### [Exercise details]
Copy the lines below verbatim, but only from the line containing "ATOM 126 C C" through the end of the data.

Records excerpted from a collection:
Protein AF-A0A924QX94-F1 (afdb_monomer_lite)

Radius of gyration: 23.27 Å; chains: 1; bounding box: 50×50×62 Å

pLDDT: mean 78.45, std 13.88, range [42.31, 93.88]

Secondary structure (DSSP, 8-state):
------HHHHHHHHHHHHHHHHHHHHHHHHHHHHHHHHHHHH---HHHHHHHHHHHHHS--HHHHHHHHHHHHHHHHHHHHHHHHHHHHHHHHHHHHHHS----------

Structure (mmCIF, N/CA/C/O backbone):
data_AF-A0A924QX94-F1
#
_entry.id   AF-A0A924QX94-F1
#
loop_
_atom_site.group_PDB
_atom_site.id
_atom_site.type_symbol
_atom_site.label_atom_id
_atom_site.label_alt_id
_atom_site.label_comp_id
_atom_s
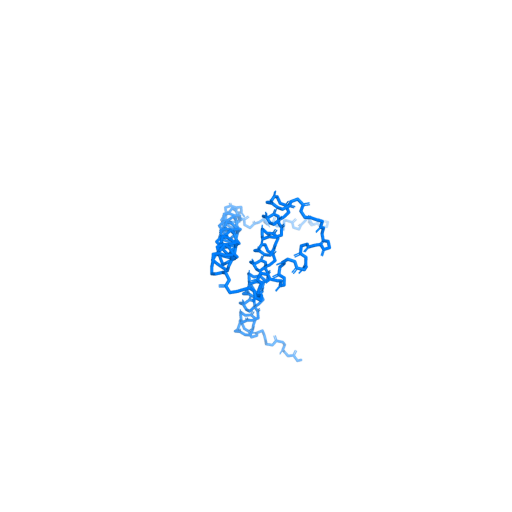ite.label_asym_id
_atom_site.label_entity_id
_atom_site.label_seq_id
_atom_site.pdbx_PDB_ins_code
_atom_site.Cartn_x
_atom_site.Cartn_y
_atom_site.Cartn_z
_atom_site.occupancy
_atom_site.B_iso_or_equiv
_atom_site.auth_seq_id
_atom_site.auth_comp_id
_atom_site.auth_asym_id
_atom_site.auth_atom_id
_atom_site.pdbx_PDB_model_num
ATOM 1 N N . MET A 1 1 ? 2.040 -14.437 -40.453 1.00 45.94 1 MET A N 1
ATOM 2 C CA . MET A 1 1 ? 1.591 -13.241 -39.712 1.00 45.94 1 MET A CA 1
ATOM 3 C C . MET A 1 1 ? 2.743 -12.791 -38.835 1.00 45.94 1 MET A C 1
ATOM 5 O O . MET A 1 1 ? 3.091 -13.493 -37.897 1.00 45.94 1 MET A O 1
ATOM 9 N N . SER A 1 2 ? 3.427 -11.716 -39.220 1.00 46.53 2 SER A N 1
ATOM 10 C CA . SER A 1 2 ? 4.551 -11.171 -38.459 1.00 46.53 2 SER A CA 1
ATOM 11 C C . SER A 1 2 ? 4.023 -10.560 -37.163 1.00 46.53 2 SER A C 1
ATOM 13 O O . SER A 1 2 ? 3.337 -9.541 -37.210 1.00 46.53 2 SER A O 1
ATOM 15 N N . ASN A 1 3 ? 4.331 -11.182 -36.024 1.00 59.75 3 ASN A N 1
ATOM 16 C CA . ASN A 1 3 ? 4.205 -10.555 -34.709 1.00 59.75 3 ASN A CA 1
ATOM 17 C C . ASN A 1 3 ? 5.176 -9.368 -34.662 1.00 59.75 3 ASN A C 1
ATOM 19 O O . ASN A 1 3 ? 6.325 -9.512 -34.248 1.00 59.75 3 ASN A O 1
ATOM 23 N N . PHE A 1 4 ? 4.740 -8.210 -35.158 1.00 59.66 4 PHE A N 1
ATOM 24 C CA . PHE A 1 4 ? 5.426 -6.951 -34.914 1.00 59.66 4 PHE A CA 1
ATOM 25 C C . PHE A 1 4 ? 5.345 -6.701 -33.407 1.00 59.66 4 PHE A C 1
ATOM 27 O O . PHE A 1 4 ? 4.271 -6.460 -32.863 1.00 59.66 4 PHE A O 1
ATOM 34 N N . TYR A 1 5 ? 6.476 -6.851 -32.723 1.00 73.38 5 TYR A N 1
ATOM 35 C CA . TYR A 1 5 ? 6.614 -6.452 -31.332 1.00 73.38 5 TYR A CA 1
ATOM 36 C C . TYR A 1 5 ? 6.483 -4.931 -31.286 1.00 73.38 5 TYR A C 1
ATOM 38 O O . TYR A 1 5 ? 7.376 -4.234 -31.764 1.00 73.38 5 TYR A O 1
ATOM 46 N N . ASP A 1 6 ? 5.365 -4.426 -30.768 1.00 82.06 6 ASP A N 1
ATOM 47 C CA . ASP A 1 6 ? 5.214 -3.003 -30.489 1.00 82.06 6 ASP A CA 1
ATOM 48 C C . ASP A 1 6 ? 5.859 -2.700 -29.121 1.00 82.06 6 ASP A C 1
ATOM 50 O O . ASP A 1 6 ? 5.294 -3.044 -28.071 1.00 82.06 6 ASP A O 1
ATOM 54 N N . PRO A 1 7 ? 7.058 -2.085 -29.097 1.00 84.88 7 PRO A N 1
ATOM 55 C CA . PRO A 1 7 ? 7.764 -1.799 -27.854 1.00 84.88 7 PRO A CA 1
ATOM 56 C C . PRO A 1 7 ? 6.993 -0.818 -26.964 1.00 84.88 7 PRO A C 1
ATOM 58 O O . PRO A 1 7 ? 7.144 -0.864 -25.741 1.00 84.88 7 PRO A O 1
ATOM 61 N N . TRP A 1 8 ? 6.157 0.046 -27.547 1.00 87.62 8 TRP A N 1
ATOM 62 C CA . TRP A 1 8 ? 5.393 1.042 -26.804 1.00 87.62 8 TRP A CA 1
ATOM 63 C C . TRP A 1 8 ? 4.228 0.407 -26.068 1.00 87.62 8 TRP A C 1
ATOM 65 O O . TRP A 1 8 ? 4.054 0.654 -24.874 1.00 87.62 8 TRP A O 1
ATOM 75 N N . GLN A 1 9 ? 3.482 -0.476 -26.732 1.00 87.56 9 GLN A N 1
ATOM 76 C CA . GLN A 1 9 ? 2.386 -1.198 -26.092 1.00 87.56 9 GLN A CA 1
ATOM 77 C C . GLN A 1 9 ? 2.892 -2.059 -24.924 1.00 87.56 9 GLN A C 1
ATOM 79 O O . GLN A 1 9 ? 2.299 -2.047 -23.841 1.00 87.56 9 GLN A O 1
ATOM 84 N N . HIS A 1 10 ? 4.027 -2.745 -25.102 1.00 85.81 10 HIS A N 1
ATOM 85 C CA . HIS A 1 10 ? 4.634 -3.539 -24.034 1.00 85.81 10 HIS A CA 1
ATOM 86 C C . HIS A 1 10 ? 5.108 -2.672 -22.853 1.00 85.81 10 HIS A C 1
ATOM 88 O O . HIS A 1 10 ? 4.845 -3.000 -21.693 1.00 85.81 10 HIS A O 1
ATOM 94 N N . ALA A 1 11 ? 5.757 -1.534 -23.127 1.00 86.56 11 ALA A N 1
ATOM 95 C CA . ALA A 1 11 ? 6.201 -0.601 -22.092 1.00 86.56 11 ALA A CA 1
ATOM 96 C C . ALA A 1 11 ? 5.026 -0.008 -21.296 1.00 86.56 11 ALA A C 1
ATOM 98 O O . ALA A 1 11 ? 5.083 0.058 -20.066 1.00 86.56 11 ALA A O 1
ATOM 99 N N . ILE A 1 12 ? 3.942 0.365 -21.983 1.00 91.31 12 ILE A N 1
ATOM 100 C CA . ILE A 1 12 ? 2.715 0.883 -21.368 1.00 91.31 12 ILE A CA 1
ATOM 101 C C . ILE A 1 12 ? 2.096 -0.167 -20.440 1.00 91.31 12 ILE A C 1
ATOM 103 O O . ILE A 1 12 ? 1.790 0.132 -19.284 1.00 91.31 12 ILE A O 1
ATOM 107 N N . GLN A 1 13 ? 1.962 -1.412 -20.902 1.00 90.25 13 GLN A N 1
ATOM 108 C CA . GLN A 1 13 ? 1.401 -2.495 -20.094 1.00 90.25 13 GLN A CA 1
ATOM 109 C C . GLN A 1 13 ? 2.226 -2.744 -18.823 1.00 90.25 13 GLN A C 1
ATOM 111 O O . GLN A 1 13 ? 1.664 -2.884 -17.733 1.00 90.25 13 GLN A O 1
ATOM 116 N N . LEU A 1 14 ? 3.557 -2.757 -18.936 1.00 88.81 14 LEU A N 1
ATOM 117 C CA . LEU A 1 14 ? 4.455 -2.902 -17.788 1.00 88.81 14 LEU A CA 1
ATOM 118 C C . LEU A 1 14 ? 4.328 -1.736 -16.804 1.00 88.81 14 LEU A C 1
ATOM 120 O O . LEU A 1 14 ? 4.304 -1.968 -15.595 1.00 88.81 14 LEU A O 1
ATOM 124 N N . PHE A 1 15 ? 4.230 -0.501 -17.301 1.00 89.56 15 PHE A N 1
ATOM 125 C CA . PHE A 1 15 ? 4.041 0.679 -16.462 1.00 89.56 15 PHE A CA 1
ATOM 126 C C . PHE A 1 15 ? 2.746 0.580 -15.651 1.00 89.56 15 PHE A C 1
ATOM 128 O O . PHE A 1 15 ? 2.796 0.633 -14.423 1.00 89.56 15 PHE A O 1
ATOM 135 N N . PHE A 1 16 ? 1.608 0.340 -16.307 1.00 91.88 16 PHE A N 1
ATOM 136 C CA . PHE A 1 16 ? 0.319 0.221 -15.621 1.00 91.88 16 PHE A CA 1
ATOM 137 C C . PHE A 1 16 ? 0.282 -0.944 -14.638 1.00 91.88 16 PHE A C 1
ATOM 139 O O . PHE A 1 16 ? -0.213 -0.786 -13.525 1.00 91.88 16 PHE A O 1
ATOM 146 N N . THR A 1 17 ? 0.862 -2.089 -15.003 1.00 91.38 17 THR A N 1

### [Response below]
ATOM 126 C C . PHE A 1 15 ? 2.746 0.580 -15.651 1.00 89.56 15 PHE A C 1
ATOM 128 O O . PHE A 1 15 ? 2.796 0.633 -14.423 1.00 89.56 15 PHE A O 1
ATOM 135 N N . PHE A 1 16 ? 1.608 0.340 -16.307 1.00 91.88 16 PHE A N 1
ATOM 136 C CA . PHE A 1 16 ? 0.319 0.221 -15.621 1.00 91.88 16 PHE A CA 1
ATOM 137 C C . PHE A 1 16 ? 0.282 -0.944 -14.638 1.00 91.88 16 PHE A C 1
ATOM 139 O O . PHE A 1 16 ? -0.213 -0.786 -13.525 1.00 91.88 16 PHE A O 1
ATOM 146 N N . THR A 1 17 ? 0.862 -2.089 -15.003 1.00 91.38 17 THR A N 1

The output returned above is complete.